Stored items

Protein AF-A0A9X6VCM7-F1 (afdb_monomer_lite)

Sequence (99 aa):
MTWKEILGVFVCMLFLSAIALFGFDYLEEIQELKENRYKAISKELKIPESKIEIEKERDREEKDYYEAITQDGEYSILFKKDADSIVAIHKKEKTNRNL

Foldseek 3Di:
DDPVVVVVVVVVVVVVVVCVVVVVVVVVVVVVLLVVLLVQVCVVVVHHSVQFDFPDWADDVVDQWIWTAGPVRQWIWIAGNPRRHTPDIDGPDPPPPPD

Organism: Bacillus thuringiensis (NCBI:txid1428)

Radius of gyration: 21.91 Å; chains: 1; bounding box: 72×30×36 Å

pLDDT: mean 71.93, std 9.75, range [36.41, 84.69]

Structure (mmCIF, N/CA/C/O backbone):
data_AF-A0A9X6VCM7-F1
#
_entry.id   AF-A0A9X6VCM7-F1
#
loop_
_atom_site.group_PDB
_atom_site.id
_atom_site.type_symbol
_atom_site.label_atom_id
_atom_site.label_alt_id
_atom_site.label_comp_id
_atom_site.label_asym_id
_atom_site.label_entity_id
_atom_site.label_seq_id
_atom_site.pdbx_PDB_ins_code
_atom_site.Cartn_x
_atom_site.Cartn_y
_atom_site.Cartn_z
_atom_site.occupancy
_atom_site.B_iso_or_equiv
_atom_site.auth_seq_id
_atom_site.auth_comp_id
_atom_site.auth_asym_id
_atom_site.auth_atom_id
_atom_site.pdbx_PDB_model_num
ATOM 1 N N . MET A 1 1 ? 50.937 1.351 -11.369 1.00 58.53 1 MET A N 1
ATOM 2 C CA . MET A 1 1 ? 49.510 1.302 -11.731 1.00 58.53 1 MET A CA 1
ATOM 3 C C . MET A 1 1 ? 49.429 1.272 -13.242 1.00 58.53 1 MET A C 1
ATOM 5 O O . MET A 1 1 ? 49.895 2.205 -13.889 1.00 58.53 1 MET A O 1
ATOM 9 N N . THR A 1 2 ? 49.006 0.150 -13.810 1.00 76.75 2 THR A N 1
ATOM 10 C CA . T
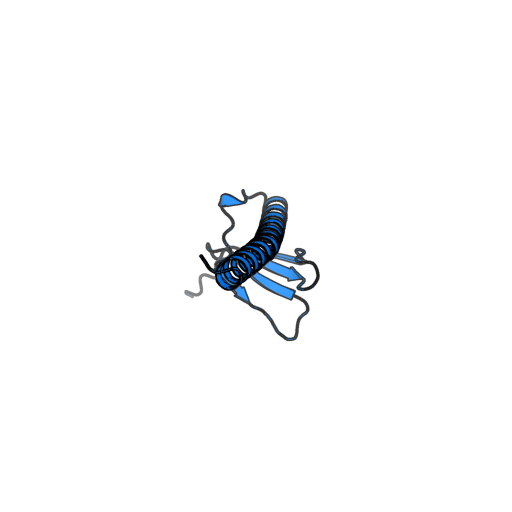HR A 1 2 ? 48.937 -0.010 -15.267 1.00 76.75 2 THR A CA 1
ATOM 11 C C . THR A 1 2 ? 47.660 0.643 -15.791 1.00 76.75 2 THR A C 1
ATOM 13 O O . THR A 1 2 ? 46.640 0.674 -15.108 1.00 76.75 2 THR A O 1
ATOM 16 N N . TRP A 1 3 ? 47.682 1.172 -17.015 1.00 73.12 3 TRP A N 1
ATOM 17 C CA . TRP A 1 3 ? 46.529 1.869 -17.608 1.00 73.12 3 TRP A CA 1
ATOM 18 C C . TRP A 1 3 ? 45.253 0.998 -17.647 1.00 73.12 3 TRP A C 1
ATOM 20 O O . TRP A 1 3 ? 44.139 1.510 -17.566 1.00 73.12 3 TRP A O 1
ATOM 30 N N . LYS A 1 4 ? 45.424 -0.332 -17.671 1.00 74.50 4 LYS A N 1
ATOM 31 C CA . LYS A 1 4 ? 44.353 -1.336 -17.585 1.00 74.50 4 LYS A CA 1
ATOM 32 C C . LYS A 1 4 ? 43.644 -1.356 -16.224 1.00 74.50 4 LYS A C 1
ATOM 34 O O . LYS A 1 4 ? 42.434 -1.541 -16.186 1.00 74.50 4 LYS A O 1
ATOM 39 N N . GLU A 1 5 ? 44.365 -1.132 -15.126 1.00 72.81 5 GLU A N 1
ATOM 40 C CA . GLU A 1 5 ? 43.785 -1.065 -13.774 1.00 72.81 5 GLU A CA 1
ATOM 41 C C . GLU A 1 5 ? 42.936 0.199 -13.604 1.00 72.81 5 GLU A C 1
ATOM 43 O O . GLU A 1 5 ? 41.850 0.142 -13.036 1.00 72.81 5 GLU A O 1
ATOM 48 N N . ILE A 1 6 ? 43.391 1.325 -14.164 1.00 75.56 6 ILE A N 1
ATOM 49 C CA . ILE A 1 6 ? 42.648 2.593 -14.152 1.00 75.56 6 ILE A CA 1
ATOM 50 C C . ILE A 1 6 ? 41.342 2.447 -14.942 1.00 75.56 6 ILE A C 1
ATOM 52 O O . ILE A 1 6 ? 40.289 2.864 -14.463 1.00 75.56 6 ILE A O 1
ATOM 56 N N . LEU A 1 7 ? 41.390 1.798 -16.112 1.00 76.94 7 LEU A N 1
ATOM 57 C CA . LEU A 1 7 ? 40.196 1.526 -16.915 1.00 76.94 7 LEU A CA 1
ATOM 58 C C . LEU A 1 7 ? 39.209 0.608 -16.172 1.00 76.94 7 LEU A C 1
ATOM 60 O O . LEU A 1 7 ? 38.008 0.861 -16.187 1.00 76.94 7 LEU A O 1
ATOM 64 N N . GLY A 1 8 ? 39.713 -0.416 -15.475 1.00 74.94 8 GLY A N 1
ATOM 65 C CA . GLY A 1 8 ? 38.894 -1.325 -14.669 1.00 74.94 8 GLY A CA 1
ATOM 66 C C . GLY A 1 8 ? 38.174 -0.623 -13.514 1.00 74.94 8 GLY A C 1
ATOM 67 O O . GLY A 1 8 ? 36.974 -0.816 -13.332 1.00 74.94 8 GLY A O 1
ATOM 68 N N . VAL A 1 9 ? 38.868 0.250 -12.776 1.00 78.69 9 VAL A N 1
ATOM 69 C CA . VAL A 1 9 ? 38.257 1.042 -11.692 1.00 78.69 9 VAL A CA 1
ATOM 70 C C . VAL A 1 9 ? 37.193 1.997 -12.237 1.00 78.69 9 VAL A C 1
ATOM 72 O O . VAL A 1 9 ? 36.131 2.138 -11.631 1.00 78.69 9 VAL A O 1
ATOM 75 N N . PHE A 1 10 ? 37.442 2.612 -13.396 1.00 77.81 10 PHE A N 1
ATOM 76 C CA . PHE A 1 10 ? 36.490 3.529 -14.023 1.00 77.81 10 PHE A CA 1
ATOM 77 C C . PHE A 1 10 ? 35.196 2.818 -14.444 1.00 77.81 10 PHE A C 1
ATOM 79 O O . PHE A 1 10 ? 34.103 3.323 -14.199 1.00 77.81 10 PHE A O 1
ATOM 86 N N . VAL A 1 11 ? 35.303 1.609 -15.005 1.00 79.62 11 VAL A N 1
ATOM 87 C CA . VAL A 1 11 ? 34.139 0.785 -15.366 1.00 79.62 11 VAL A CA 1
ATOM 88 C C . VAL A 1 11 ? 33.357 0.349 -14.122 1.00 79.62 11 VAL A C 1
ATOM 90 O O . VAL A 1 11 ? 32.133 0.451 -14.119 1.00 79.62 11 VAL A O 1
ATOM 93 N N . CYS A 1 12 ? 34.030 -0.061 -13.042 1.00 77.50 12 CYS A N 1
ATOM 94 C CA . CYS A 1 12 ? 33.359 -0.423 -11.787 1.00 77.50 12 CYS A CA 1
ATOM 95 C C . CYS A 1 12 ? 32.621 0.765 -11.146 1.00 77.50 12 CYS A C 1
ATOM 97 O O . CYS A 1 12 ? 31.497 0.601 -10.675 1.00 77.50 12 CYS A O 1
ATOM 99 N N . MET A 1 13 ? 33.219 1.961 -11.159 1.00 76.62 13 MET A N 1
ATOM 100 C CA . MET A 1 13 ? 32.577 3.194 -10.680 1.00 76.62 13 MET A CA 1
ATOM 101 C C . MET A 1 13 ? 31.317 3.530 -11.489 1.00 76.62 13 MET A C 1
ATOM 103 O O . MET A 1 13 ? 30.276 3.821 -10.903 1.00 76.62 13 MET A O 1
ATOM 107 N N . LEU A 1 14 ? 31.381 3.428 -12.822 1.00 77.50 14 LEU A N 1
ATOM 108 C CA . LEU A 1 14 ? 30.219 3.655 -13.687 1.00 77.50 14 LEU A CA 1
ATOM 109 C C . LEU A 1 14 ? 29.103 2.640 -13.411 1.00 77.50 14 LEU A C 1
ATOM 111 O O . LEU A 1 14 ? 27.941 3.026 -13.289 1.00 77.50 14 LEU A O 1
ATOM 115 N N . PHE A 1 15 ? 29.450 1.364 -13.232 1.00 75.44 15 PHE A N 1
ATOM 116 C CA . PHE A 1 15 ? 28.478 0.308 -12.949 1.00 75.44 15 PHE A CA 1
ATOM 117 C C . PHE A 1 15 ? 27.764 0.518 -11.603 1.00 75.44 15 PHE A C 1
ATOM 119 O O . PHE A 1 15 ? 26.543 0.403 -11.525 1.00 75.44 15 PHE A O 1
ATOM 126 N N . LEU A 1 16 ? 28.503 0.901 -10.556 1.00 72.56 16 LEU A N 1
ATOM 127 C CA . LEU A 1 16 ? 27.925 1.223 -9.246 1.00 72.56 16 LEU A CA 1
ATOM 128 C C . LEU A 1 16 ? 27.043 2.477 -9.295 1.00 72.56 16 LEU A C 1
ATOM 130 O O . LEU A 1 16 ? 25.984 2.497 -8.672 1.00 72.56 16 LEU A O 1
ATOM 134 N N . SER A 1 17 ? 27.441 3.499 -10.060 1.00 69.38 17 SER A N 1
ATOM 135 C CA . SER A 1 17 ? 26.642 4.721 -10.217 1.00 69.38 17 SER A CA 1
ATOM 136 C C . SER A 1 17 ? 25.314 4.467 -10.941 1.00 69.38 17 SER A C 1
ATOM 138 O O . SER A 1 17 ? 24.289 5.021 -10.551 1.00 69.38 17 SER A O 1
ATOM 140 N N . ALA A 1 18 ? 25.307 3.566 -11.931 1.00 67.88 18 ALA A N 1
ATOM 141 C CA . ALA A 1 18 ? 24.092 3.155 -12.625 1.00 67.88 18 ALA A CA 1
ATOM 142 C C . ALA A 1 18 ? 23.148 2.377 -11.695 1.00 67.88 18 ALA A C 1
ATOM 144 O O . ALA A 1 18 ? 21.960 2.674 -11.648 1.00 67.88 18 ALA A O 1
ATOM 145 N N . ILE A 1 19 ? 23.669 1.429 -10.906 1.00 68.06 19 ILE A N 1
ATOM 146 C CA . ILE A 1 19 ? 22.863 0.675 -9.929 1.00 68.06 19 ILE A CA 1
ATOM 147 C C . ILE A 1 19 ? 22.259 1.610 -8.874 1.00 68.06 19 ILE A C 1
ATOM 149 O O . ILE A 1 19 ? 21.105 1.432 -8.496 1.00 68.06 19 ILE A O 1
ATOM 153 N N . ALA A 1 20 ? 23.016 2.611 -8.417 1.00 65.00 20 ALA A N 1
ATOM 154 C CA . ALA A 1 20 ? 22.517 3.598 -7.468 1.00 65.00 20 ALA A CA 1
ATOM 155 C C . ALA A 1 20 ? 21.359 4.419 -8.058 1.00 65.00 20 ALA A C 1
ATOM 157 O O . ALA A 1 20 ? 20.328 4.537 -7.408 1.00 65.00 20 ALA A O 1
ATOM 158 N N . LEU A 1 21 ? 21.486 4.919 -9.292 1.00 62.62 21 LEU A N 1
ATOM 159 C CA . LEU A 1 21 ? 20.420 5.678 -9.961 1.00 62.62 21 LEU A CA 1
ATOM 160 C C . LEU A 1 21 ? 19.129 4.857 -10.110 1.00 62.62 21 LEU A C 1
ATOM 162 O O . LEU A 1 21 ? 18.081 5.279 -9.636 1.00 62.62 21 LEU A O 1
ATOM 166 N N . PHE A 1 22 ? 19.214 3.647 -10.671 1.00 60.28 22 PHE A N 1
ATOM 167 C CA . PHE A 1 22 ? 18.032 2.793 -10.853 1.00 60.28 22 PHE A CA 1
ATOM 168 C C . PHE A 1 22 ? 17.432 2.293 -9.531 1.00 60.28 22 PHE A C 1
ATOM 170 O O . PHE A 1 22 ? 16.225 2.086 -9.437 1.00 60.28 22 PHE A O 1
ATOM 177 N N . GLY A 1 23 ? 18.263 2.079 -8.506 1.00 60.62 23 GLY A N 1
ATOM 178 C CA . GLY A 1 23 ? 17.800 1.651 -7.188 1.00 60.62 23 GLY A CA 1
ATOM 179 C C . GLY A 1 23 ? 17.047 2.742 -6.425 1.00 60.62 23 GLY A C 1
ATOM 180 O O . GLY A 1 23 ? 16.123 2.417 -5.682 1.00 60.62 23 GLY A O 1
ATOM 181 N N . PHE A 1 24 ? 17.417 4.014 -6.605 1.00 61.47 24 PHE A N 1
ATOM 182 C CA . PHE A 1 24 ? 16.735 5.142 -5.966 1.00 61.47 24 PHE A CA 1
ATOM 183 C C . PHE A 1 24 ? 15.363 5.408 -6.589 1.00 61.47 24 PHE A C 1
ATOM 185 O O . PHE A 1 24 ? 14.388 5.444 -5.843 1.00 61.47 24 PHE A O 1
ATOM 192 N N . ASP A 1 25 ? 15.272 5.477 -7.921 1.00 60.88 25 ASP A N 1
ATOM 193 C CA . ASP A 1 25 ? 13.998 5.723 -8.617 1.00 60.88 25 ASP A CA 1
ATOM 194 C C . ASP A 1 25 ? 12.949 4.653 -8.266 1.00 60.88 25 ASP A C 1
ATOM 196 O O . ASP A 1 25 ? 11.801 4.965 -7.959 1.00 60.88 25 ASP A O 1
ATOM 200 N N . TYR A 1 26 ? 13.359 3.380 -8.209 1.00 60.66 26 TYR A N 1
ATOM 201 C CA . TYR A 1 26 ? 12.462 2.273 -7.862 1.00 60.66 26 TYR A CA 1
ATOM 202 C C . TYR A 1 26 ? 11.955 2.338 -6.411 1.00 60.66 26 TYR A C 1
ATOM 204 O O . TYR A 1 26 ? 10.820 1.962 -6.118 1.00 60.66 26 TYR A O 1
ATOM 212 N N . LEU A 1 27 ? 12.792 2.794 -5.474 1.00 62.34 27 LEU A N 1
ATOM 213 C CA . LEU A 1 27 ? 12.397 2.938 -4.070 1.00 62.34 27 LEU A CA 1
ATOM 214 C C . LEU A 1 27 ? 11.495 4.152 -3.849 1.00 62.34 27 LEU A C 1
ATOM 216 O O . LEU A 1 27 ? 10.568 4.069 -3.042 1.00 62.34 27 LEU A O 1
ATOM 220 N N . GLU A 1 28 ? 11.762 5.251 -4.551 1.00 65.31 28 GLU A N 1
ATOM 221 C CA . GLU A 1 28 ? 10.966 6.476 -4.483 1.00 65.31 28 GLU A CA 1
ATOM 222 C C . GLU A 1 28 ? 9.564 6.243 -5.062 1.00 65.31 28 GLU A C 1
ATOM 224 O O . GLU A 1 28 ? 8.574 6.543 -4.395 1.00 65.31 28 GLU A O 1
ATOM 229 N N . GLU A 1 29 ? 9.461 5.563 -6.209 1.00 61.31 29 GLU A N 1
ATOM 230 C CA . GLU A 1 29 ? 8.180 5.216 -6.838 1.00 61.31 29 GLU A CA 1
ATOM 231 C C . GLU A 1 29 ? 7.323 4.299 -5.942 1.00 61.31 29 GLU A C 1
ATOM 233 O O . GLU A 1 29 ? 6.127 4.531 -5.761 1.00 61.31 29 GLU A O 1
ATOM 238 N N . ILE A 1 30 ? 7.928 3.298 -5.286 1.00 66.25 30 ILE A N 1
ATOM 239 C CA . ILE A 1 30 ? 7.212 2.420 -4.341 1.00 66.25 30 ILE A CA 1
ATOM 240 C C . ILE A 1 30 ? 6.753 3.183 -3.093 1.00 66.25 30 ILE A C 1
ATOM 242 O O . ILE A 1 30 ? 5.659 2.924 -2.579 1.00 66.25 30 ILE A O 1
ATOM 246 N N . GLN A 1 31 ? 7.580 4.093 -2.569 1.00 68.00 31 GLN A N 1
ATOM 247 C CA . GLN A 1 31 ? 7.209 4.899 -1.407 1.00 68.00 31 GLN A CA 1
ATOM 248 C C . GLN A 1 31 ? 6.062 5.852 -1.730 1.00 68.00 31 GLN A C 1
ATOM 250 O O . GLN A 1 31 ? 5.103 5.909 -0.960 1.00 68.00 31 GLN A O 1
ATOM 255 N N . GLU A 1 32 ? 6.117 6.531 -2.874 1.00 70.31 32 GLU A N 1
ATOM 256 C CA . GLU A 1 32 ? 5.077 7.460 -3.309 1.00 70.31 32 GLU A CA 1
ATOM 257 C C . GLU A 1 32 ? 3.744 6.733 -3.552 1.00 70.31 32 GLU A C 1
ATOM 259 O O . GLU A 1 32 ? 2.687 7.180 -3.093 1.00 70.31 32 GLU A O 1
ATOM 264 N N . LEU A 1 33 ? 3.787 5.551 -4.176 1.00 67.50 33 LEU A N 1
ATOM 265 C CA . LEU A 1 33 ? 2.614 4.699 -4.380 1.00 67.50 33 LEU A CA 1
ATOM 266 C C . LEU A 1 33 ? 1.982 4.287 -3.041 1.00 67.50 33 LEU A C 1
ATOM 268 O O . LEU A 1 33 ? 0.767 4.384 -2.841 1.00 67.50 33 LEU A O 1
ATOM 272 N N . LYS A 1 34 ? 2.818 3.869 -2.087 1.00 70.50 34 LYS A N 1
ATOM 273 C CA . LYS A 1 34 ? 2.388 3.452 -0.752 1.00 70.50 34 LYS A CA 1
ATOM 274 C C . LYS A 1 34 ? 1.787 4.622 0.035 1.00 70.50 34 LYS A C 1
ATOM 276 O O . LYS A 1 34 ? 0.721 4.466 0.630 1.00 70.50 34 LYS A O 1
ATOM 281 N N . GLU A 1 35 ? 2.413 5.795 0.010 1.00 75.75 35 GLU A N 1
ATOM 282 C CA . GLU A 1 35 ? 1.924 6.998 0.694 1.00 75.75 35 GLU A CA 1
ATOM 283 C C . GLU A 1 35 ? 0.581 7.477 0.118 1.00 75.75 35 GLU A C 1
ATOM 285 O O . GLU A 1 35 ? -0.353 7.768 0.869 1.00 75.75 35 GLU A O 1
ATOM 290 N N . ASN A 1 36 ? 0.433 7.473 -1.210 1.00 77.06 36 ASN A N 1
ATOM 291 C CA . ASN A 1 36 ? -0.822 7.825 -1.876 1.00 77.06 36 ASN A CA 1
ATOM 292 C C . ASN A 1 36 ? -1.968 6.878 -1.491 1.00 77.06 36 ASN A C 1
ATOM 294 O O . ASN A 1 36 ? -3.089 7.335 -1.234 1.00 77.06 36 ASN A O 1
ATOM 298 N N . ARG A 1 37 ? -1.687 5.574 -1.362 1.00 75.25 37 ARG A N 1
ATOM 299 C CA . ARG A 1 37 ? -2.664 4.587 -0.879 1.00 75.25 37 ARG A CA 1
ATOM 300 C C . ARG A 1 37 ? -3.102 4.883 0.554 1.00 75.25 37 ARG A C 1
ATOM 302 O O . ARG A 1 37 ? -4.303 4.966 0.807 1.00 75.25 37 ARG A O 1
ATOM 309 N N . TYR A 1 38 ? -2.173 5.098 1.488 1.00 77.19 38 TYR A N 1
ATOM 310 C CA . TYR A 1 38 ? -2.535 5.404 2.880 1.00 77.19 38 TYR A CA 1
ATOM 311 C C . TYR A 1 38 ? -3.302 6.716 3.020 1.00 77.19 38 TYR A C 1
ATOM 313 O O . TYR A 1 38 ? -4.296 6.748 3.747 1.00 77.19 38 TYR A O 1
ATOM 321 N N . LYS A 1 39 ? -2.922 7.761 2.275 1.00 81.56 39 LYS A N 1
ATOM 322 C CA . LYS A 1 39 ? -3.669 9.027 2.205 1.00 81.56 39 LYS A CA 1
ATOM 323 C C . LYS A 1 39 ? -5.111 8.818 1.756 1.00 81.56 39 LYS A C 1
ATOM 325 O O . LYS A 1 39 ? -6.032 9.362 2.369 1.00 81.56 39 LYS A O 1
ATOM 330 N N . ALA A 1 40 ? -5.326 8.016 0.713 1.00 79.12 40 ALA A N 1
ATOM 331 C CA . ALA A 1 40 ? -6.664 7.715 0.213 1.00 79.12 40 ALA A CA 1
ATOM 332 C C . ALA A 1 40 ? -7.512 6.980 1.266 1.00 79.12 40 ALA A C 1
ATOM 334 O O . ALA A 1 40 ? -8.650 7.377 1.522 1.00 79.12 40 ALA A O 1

#### REQUIREMENT
Please give an exact copy of the lines above, beginning with the line containing "ATOM 281 N N" and running through the line containing "ATOM 290 N N", and of no other lines.

#### TASK RESULT
ATOM 281 N N . GLU A 1 35 ? 2.413 5.795 0.010 1.00 75.75 35 GLU A N 1
ATOM 282 C CA . GLU A 1 35 ? 1.924 6.998 0.694 1.00 75.75 35 GLU A CA 1
ATOM 283 C C . GLU A 1 35 ? 0.581 7.477 0.118 1.00 75.75 35 GLU A C 1
ATOM 285 O O . GLU A 1 35 ? -0.353 7.768 0.869 1.00 75.75 35 GLU A O 1
ATOM 290 N N . ASN A 1 36 ? 0.433 7.473 -1.210 1.00 77.06 36 ASN A N 1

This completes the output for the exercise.